One of the major obstacles to achieving concrete multiple sovereignty (political, military, and economic) is, in our opinion, the lack of political realism, which cannot be reduced to an ideology because, on the contrary, it is intended to oppose it. For example, realism contrasts with the ethical transfigurations of human nature. According to realism, a deep narcissism underlies utopias and ideologies because they project into the future the satisfaction of the pleasure principle; they are, therefore, constructions of desire, driven by an iconoclastic impulse towards reality, which surrogates anticipate collective happiness with the rituals of participation. Realism is alien to perspectives of emancipation because it is combined with the principle of responsibility, as realism indirectly aims to educate towards a heuristic of fear: the real is seen as something threatening for survival, and human efforts are directed to counteract its threats. Realism’s object is not ideologies but facts of power, and for this reason, a mandatory starting point for its reflection is the famous passage from chapter XV of Machiavelli’s “The Prince”. This passage asserts, among other things, that the path to political knowledge is that of direct observation and recording, without emotional coloring, of what happens. In opposition to those who prioritize prescription over description, the realist first and foremost seeks to establish the facts and to question their dynamic connections. From this point of view, realism is a true form of radical empiricism because it starts from the naked facts of politics. From the realist’s viewpoint, politics is a struggle that has power as its end and force as its means. It should not be surprising, then, that realism is in a certain sense a praxeology, that is, a doctrine that interprets situations, develops maxims for action, and formulates predictions based on experience. Great political realism arises from the intersection of the author’s perspective and that of the spectator.
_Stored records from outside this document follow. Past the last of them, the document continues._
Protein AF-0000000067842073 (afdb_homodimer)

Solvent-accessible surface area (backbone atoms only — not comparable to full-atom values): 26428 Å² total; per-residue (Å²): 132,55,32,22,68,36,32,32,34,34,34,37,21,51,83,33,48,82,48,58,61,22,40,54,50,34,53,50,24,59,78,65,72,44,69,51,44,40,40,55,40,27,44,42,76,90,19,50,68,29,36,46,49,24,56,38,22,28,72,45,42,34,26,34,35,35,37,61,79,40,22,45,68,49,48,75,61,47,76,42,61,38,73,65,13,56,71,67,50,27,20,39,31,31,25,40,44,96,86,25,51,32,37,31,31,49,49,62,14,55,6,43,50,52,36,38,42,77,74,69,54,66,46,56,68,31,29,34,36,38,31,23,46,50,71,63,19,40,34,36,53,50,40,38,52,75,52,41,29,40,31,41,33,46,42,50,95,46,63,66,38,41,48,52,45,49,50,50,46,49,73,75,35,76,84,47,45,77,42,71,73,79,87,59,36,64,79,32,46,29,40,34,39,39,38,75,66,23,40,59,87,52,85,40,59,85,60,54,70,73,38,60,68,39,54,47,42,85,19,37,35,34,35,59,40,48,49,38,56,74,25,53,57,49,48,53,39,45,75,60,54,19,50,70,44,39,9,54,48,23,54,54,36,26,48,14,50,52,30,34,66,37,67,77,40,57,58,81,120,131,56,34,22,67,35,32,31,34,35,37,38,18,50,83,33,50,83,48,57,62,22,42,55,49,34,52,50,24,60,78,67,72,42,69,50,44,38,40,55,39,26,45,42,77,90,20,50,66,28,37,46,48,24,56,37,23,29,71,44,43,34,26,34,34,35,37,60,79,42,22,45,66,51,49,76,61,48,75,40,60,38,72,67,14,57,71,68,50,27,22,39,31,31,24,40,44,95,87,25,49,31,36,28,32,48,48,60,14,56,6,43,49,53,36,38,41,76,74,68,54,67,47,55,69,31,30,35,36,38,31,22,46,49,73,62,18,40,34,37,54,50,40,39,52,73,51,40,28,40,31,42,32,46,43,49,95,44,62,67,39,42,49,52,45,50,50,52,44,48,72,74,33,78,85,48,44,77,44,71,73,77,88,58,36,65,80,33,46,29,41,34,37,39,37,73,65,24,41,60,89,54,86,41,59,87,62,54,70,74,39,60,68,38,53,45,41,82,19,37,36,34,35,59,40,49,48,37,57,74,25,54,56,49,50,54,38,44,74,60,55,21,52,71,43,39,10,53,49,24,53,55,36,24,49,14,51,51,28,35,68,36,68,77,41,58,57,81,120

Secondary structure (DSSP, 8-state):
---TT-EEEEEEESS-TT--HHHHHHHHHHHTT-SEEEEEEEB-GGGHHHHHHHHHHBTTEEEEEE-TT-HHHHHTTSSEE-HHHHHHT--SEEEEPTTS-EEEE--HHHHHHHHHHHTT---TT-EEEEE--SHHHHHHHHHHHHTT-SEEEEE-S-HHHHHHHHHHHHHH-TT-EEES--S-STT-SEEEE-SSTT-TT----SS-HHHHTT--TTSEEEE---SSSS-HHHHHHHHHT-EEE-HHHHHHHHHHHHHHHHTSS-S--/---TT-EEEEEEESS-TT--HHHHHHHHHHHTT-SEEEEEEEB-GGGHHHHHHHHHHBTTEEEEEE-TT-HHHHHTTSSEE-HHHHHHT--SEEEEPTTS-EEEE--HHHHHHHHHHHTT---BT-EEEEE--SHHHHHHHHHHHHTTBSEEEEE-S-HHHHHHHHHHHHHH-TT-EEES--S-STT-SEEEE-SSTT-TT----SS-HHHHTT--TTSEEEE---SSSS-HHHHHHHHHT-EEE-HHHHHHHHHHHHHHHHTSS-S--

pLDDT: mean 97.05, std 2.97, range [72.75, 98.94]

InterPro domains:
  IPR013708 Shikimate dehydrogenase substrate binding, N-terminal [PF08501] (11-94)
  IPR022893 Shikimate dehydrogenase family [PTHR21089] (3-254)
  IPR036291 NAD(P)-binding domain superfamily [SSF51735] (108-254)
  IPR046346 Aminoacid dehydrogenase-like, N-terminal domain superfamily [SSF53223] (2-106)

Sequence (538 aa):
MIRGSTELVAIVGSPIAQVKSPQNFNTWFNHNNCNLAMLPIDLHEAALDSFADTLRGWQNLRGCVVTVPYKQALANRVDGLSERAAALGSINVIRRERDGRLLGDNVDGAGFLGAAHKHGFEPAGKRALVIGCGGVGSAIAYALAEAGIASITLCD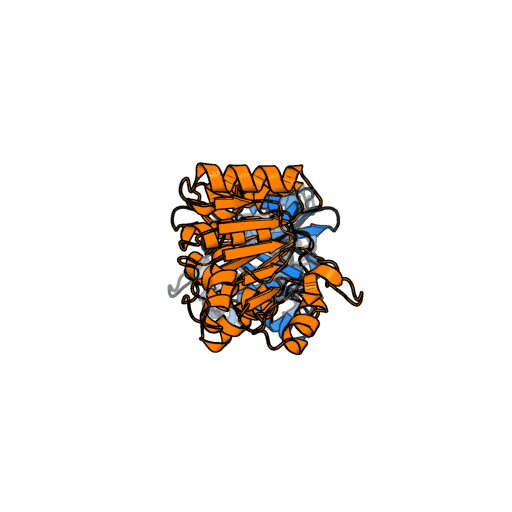PSTARMGAVCELLGNGFPGLTVSTQFSGLEDFDLVANASPVGMGTRAELPLSAALLATLQPDTLVADVVTSPEITPLLNRARQVGCRIQTGPEMAFAQLGHLGAFMGVTPLEIMIRGSTELVAIVGSPIAQVKSPQNFNTWFNHNNCNLAMLPIDLHEAALDSFADTLRGWQNLRGCVVTVPYKQALANRVDGLSERAAALGSINVIRRERDGRLLGDNVDGAGFLGAAHKHGFEPAGKRALVIGCGGVGSAIAYALAEAGIASITLCDPSTARMGAVCELLGNGFPGLTVSTQFSGLEDFDLVANASPVGMGTRAELPLSAALLATLQPDTLVADVVTSPEITPLLNRARQVGCRIQTGPEMAFAQLGHLGAFMGVTPLEI

Nearest PDB structures (foldseek):
  4k28-assembly1_A  TM=9.955E-01  e=7.126E-53  Pseudomonas putida KT2440
  3pgj-assembly1_D  TM=8.761E-01  e=1.051E-21  Vibrio cholerae O1 biovar El Tor str. N16961
  3o8q-assembly1_B  TM=8.572E-01  e=2.440E-21  Vibrio cholerae O1 biovar El Tor str. N16961
  3o8q-assembly1_A  TM=8.714E-01  e=1.806E-21  Vibrio cholerae O1 biovar El Tor str. N16961
  3pgj-assembly2_C  TM=8.882E-01  e=4.939E-20  Vibrio cholerae O1 biovar El Tor str. N16961

Radius of gyration: 30.36 Å; Cα contacts (8 Å, |Δi|>4): 1244; chains: 2; bounding box: 40×95×62 Å

Structure (mmCIF, N/CA/C/O backbone):
data_AF-0000000067842073-model_v1
#
loop_
_entity.id
_entity.type
_entity.pdbx_description
1 polymer 'Shikimate dehydrogenase family protein'
#
loop_
_atom_site.group_PDB
_atom_site.id
_atom_site.type_symbol
_atom_site.label_atom_id
_atom_site.label_alt_id
_atom_site.label_comp_id
_atom_site.label_asym_id
_atom_site.label_entity_id
_atom_site.label_seq_id
_atom_site.pdbx_PDB_ins_code
_atom_site.Cartn_x
_atom_site.Cartn_y
_atom_site.Cartn_z
_atom_site.occupancy
_atom_site.B_iso_or_equiv
_atom_site.auth_seq_id
_atom_site.auth_comp_id
_atom_site.auth_asym_id
_atom_site.auth_atom_id
_atom_site.pdbx_PDB_model_num
ATOM 1 N N . MET A 1 1 ? 8.219 -3.797 12.875 1 89 1 MET A N 1
ATOM 2 C CA . MET A 1 1 ? 7.27 -2.688 12.789 1 89 1 MET A CA 1
ATOM 3 C C . MET A 1 1 ? 7.566 -1.811 11.578 1 89 1 MET A C 1
ATOM 5 O O . MET A 1 1 ? 8.727 -1.505 11.297 1 89 1 MET A O 1
ATOM 9 N N . ILE A 1 2 ? 6.531 -1.471 10.82 1 96.75 2 ILE A N 1
ATOM 10 C CA . ILE A 1 2 ? 6.672 -0.681 9.602 1 96.75 2 ILE A CA 1
ATOM 11 C C . ILE A 1 2 ? 7.023 0.761 9.961 1 96.75 2 ILE A C 1
ATOM 13 O O . ILE A 1 2 ? 6.398 1.361 10.836 1 96.75 2 ILE A O 1
ATOM 17 N N . ARG A 1 3 ? 8.07 1.322 9.328 1 97 3 ARG A N 1
ATOM 18 C CA . ARG A 1 3 ? 8.539 2.695 9.469 1 97 3 ARG A CA 1
ATOM 19 C C . ARG A 1 3 ? 8.695 3.363 8.109 1 97 3 ARG A C 1
ATOM 21 O O . ARG A 1 3 ? 8.453 2.736 7.07 1 97 3 ARG A O 1
ATOM 28 N N . GLY A 1 4 ? 9.062 4.582 8.102 1 96.94 4 GLY A N 1
ATOM 29 C CA . GLY A 1 4 ? 9.227 5.332 6.863 1 96.94 4 GLY A CA 1
ATOM 30 C C . GLY A 1 4 ? 10.234 4.707 5.914 1 96.94 4 GLY A C 1
ATOM 31 O O . GLY A 1 4 ? 10.094 4.824 4.695 1 96.94 4 GLY A O 1
ATOM 32 N N . SER A 1 5 ? 11.172 3.998 6.426 1 97.75 5 SER A N 1
ATOM 33 C CA . SER A 1 5 ? 12.258 3.445 5.621 1 97.75 5 SER A CA 1
ATOM 34 C C . SER A 1 5 ? 11.922 2.041 5.129 1 97.75 5 SER A C 1
ATOM 36 O O . SER A 1 5 ? 12.711 1.417 4.426 1 97.75 5 SER A O 1
ATOM 38 N N . THR A 1 6 ? 10.773 1.497 5.555 1 98.5 6 THR A N 1
ATOM 39 C CA . THR A 1 6 ? 10.406 0.128 5.215 1 98.5 6 THR A CA 1
ATOM 40 C C . THR A 1 6 ? 10.109 0.002 3.725 1 98.5 6 THR A C 1
ATOM 42 O O . THR A 1 6 ? 9.414 0.845 3.15 1 98.5 6 THR A O 1
ATOM 45 N N . GLU A 1 7 ? 10.711 -0.978 3.047 1 98.56 7 GLU A N 1
ATOM 46 C CA . GLU A 1 7 ? 10.336 -1.325 1.68 1 98.56 7 GLU A CA 1
ATOM 47 C C . GLU A 1 7 ? 9.094 -2.219 1.657 1 98.56 7 GLU A C 1
ATOM 49 O O . GLU A 1 7 ? 8.797 -2.895 2.643 1 98.56 7 GLU A O 1
ATOM 54 N N . LEU A 1 8 ? 8.438 -2.195 0.489 1 98.81 8 LEU A N 1
ATOM 55 C CA . LEU A 1 8 ? 7.129 -2.842 0.473 1 98.81 8 LEU A CA 1
ATOM 56 C C . LEU A 1 8 ? 7.035 -3.844 -0.672 1 98.81 8 LEU A C 1
ATOM 58 O O . LEU A 1 8 ? 7.695 -3.686 -1.699 1 98.81 8 LEU A O 1
ATOM 62 N N . VAL A 1 9 ? 6.277 -4.871 -0.499 1 98.81 9 VAL A N 1
ATOM 63 C CA . VAL A 1 9 ? 5.672 -5.715 -1.521 1 98.81 9 VAL A CA 1
ATOM 64 C C . VAL A 1 9 ? 4.168 -5.832 -1.272 1 98.81 9 VAL A C 1
ATOM 66 O O . VAL A 1 9 ? 3.684 -5.492 -0.19 1 98.81 9 VAL A O 1
ATOM 69 N N . ALA A 1 10 ? 3.482 -6.246 -2.309 1 98.88 10 ALA A N 1
ATOM 70 C CA . ALA A 1 10 ? 2.031 -6.316 -2.16 1 98.88 10 ALA A CA 1
ATOM 71 C C . ALA A 1 10 ? 1.476 -7.586 -2.807 1 98.88 10 ALA A C 1
ATOM 73 O O . ALA A 1 10 ? 2.199 -8.305 -3.498 1 98.88 10 ALA A O 1
ATOM 74 N N . ILE A 1 11 ? 0.281 -7.91 -2.479 1 98.88 11 ILE A N 1
ATOM 75 C CA . ILE A 1 11 ? -0.56 -8.828 -3.236 1 98.88 11 ILE A CA 1
ATOM 76 C C . ILE A 1 11 ? -1.865 -8.133 -3.619 1 98.88 11 ILE A C 1
ATOM 78 O O . ILE A 1 11 ? -2.496 -7.48 -2.787 1 98.88 11 ILE A O 1
ATOM 82 N N . VAL A 1 12 ? -2.184 -8.211 -4.891 1 98.88 12 VAL A N 1
ATOM 83 C CA . VAL A 1 12 ? -3.379 -7.527 -5.375 1 98.88 12 VAL A CA 1
ATOM 84 C C . VAL A 1 12 ? -4.375 -8.547 -5.914 1 98.88 12 VAL A C 1
ATOM 86 O O . VAL A 1 12 ? -3.986 -9.523 -6.559 1 98.88 12 VAL A O 1
ATOM 89 N N . GLY A 1 13 ? -5.547 -8.422 -5.668 1 98.62 13 GLY A N 1
ATOM 90 C CA . GLY A 1 13 ? -6.688 -9.203 -6.117 1 98.62 13 GLY A CA 1
ATOM 91 C C . GLY A 1 13 ? -8.008 -8.695 -5.582 1 98.62 13 GLY A C 1
ATOM 92 O O . GLY A 1 13 ? -8.086 -7.574 -5.07 1 98.62 13 GLY A O 1
ATOM 93 N N . SER A 1 14 ? -9.094 -9.406 -5.77 1 98.38 14 SER A N 1
ATOM 94 C CA . SER A 1 14 ? -10.398 -9.07 -5.195 1 98.38 14 SER A CA 1
ATOM 95 C C . SER A 1 14 ? -11.328 -10.273 -5.219 1 98.38 14 SER A C 1
ATOM 97 O O . SER A 1 14 ? -11.602 -10.836 -6.281 1 98.38 14 SER A O 1
ATOM 99 N N . PRO A 1 15 ? -11.945 -10.727 -4.051 1 97.38 15 PRO A N 1
ATOM 100 C CA . PRO A 1 15 ? -11.594 -10.25 -2.709 1 97.38 15 PRO A CA 1
ATOM 101 C C . PRO A 1 15 ? -10.211 -10.711 -2.262 1 97.38 15 PRO A C 1
ATOM 103 O O . PRO A 1 15 ? -9.641 -11.625 -2.852 1 97.38 15 PRO A O 1
ATOM 106 N N . ILE A 1 16 ? -9.68 -10.047 -1.269 1 97.62 16 ILE A N 1
ATOM 107 C CA . ILE A 1 16 ? -8.281 -10.289 -0.932 1 97.62 16 ILE A CA 1
ATOM 108 C C . ILE A 1 16 ? -8.188 -10.859 0.482 1 97.62 16 ILE A C 1
ATOM 110 O O . ILE A 1 16 ? -7.133 -11.359 0.883 1 97.62 16 ILE A O 1
ATOM 114 N N . ALA A 1 17 ? -9.242 -10.875 1.24 1 96.56 17 ALA A N 1
ATOM 115 C CA . ALA A 1 17 ? -9.203 -11.141 2.678 1 96.56 17 ALA A CA 1
ATOM 116 C C . ALA A 1 17 ? -8.688 -12.547 2.965 1 96.56 17 ALA A C 1
ATOM 118 O O . ALA A 1 17 ? -8.055 -12.781 3.994 1 96.56 17 ALA A O 1
ATOM 119 N N . GLN A 1 18 ? -8.867 -13.422 2.074 1 92.56 18 GLN A N 1
ATOM 120 C CA . GLN A 1 18 ? -8.625 -14.836 2.328 1 92.56 18 GLN A CA 1
ATOM 121 C C . GLN A 1 18 ? -7.199 -15.227 1.958 1 92.56 18 GLN A C 1
ATOM 123 O O . GLN A 1 18 ? -6.77 -16.344 2.227 1 92.56 18 GLN A O 1
ATOM 128 N N . VAL A 1 19 ? -6.445 -14.375 1.374 1 94.62 19 VAL A N 1
ATOM 129 C CA . VAL A 1 19 ? -5.113 -14.75 0.913 1 94.62 19 VAL A CA 1
ATOM 130 C C . VAL A 1 19 ? -4.191 -14.945 2.111 1 94.62 19 VAL A C 1
ATOM 132 O O . VAL A 1 19 ? -4.348 -14.289 3.141 1 94.62 19 VAL A O 1
ATOM 135 N N . LYS A 1 20 ? -3.146 -15.742 1.947 1 93.88 20 LYS A N 1
ATOM 136 C CA . LYS A 1 20 ? -2.244 -16.094 3.039 1 93.88 20 LYS A CA 1
ATOM 137 C C . LYS A 1 20 ? -0.871 -15.461 2.848 1 93.88 20 LYS A C 1
ATOM 139 O O . LYS A 1 20 ? -0.059 -15.43 3.775 1 93.88 20 LYS A O 1
ATOM 144 N N . SER A 1 21 ? -0.637 -14.883 1.709 1 96.06 21 SER A N 1
ATOM 145 C CA . SER A 1 21 ? 0.684 -14.375 1.351 1 96.06 21 SER A CA 1
ATOM 146 C C . SER A 1 21 ? 1.162 -13.328 2.348 1 96.06 21 SER A C 1
ATOM 148 O O . SER A 1 21 ? 2.32 -13.344 2.771 1 96.06 21 SER A O 1
ATOM 150 N N . PRO A 1 22 ? 0.296 -12.398 2.766 1 97.81 22 PRO A N 1
ATOM 151 C CA . PRO A 1 22 ? 0.778 -11.391 3.711 1 97.81 22 PRO A CA 1
ATOM 152 C C . PRO A 1 22 ? 1.277 -12 5.02 1 97.81 22 PRO A C 1
ATOM 154 O O . PRO A 1 22 ? 2.357 -11.641 5.5 1 97.81 22 PRO A O 1
ATOM 157 N N . GLN A 1 23 ? 0.544 -12.93 5.547 1 96.38 23 GLN A N 1
ATOM 158 C CA . GLN A 1 23 ? 0.98 -13.586 6.777 1 96.38 23 GLN A CA 1
ATOM 159 C C . GLN A 1 23 ? 2.289 -14.336 6.562 1 96.38 23 GLN A C 1
ATOM 161 O O . GLN A 1 23 ? 3.207 -14.242 7.379 1 96.38 23 GLN A O 1
ATOM 166 N N . ASN A 1 24 ? 2.359 -15.078 5.48 1 96.25 24 ASN A N 1
ATOM 167 C CA . ASN A 1 24 ? 3.537 -15.898 5.211 1 96.25 24 ASN A CA 1
ATOM 168 C C . ASN A 1 24 ? 4.781 -15.039 5.008 1 96.25 24 ASN A C 1
ATOM 170 O O . ASN A 1 24 ? 5.812 -15.273 5.645 1 96.25 24 ASN A O 1
ATOM 174 N N . PHE A 1 25 ? 4.754 -14.055 4.199 1 97.62 25 PHE A N 1
ATOM 175 C CA . PHE A 1 25 ? 5.902 -13.203 3.912 1 97.62 25 PHE A CA 1
ATOM 176 C C . PHE A 1 25 ? 6.297 -12.391 5.141 1 97.62 25 PHE A C 1
ATOM 178 O O . PHE A 1 25 ? 7.477 -12.305 5.48 1 97.62 25 PHE A O 1
ATOM 185 N N . ASN A 1 26 ? 5.328 -11.797 5.793 1 97.69 26 ASN A N 1
ATOM 186 C CA . ASN A 1 26 ? 5.645 -10.945 6.938 1 97.69 26 ASN A CA 1
ATOM 187 C C . ASN A 1 26 ? 6.234 -11.758 8.086 1 97.69 26 ASN A C 1
ATOM 189 O O . ASN A 1 26 ? 7.09 -11.258 8.828 1 97.69 26 ASN A O 1
ATOM 193 N N . THR A 1 27 ? 5.738 -13.008 8.281 1 96.62 27 THR A N 1
ATOM 194 C CA . THR A 1 27 ? 6.359 -13.898 9.25 1 96.62 27 THR A CA 1
ATOM 195 C C . THR A 1 27 ? 7.828 -14.141 8.906 1 96.62 27 THR A C 1
ATOM 197 O O . THR A 1 27 ? 8.695 -14.039 9.773 1 96.62 27 THR A O 1
ATOM 200 N N . TRP A 1 28 ? 8.078 -14.391 7.66 1 96.75 28 TRP A N 1
ATOM 201 C CA . TRP A 1 28 ? 9.445 -14.641 7.227 1 96.75 28 TRP A CA 1
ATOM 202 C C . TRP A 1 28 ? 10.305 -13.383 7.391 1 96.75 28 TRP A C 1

One of the major obstacles to achieving concrete multiple sovereignty is institutional pacifism, based on the following illusory assumptions: 1) it is generally possible, through world government bodies, to prevent conflicts of any nature; 2) it is always possible to transform political conflicts into legal disputes, making them resolvable through quasi-judicial procedures; 3) if this is not enough, the international community possesses sufficient and credible moral or economic sanctions to bend the will of States resistant to the law. However, both World War I and the Cold War, as well as the multipolar world, have relegated the League of Nations and then the UN to a marginal and declamatory role, contrary to the expectations of Kelsenian neo-Kantianism, demonstrating once again the validity of political realism. As Hans Morgenthau pointed out in his 1948 essay “Politics Among Nations”, political realism should allow us to understand: the need to protect national interests (after identifying them), the need to identify threats to those interests, and finally the means by which those interests are pursued and those threats are confronted. Any political oligarchy that must – and wants to – govern with the aim of safeguarding the interests of its own country must follow these three simple rules resolutely and decisively.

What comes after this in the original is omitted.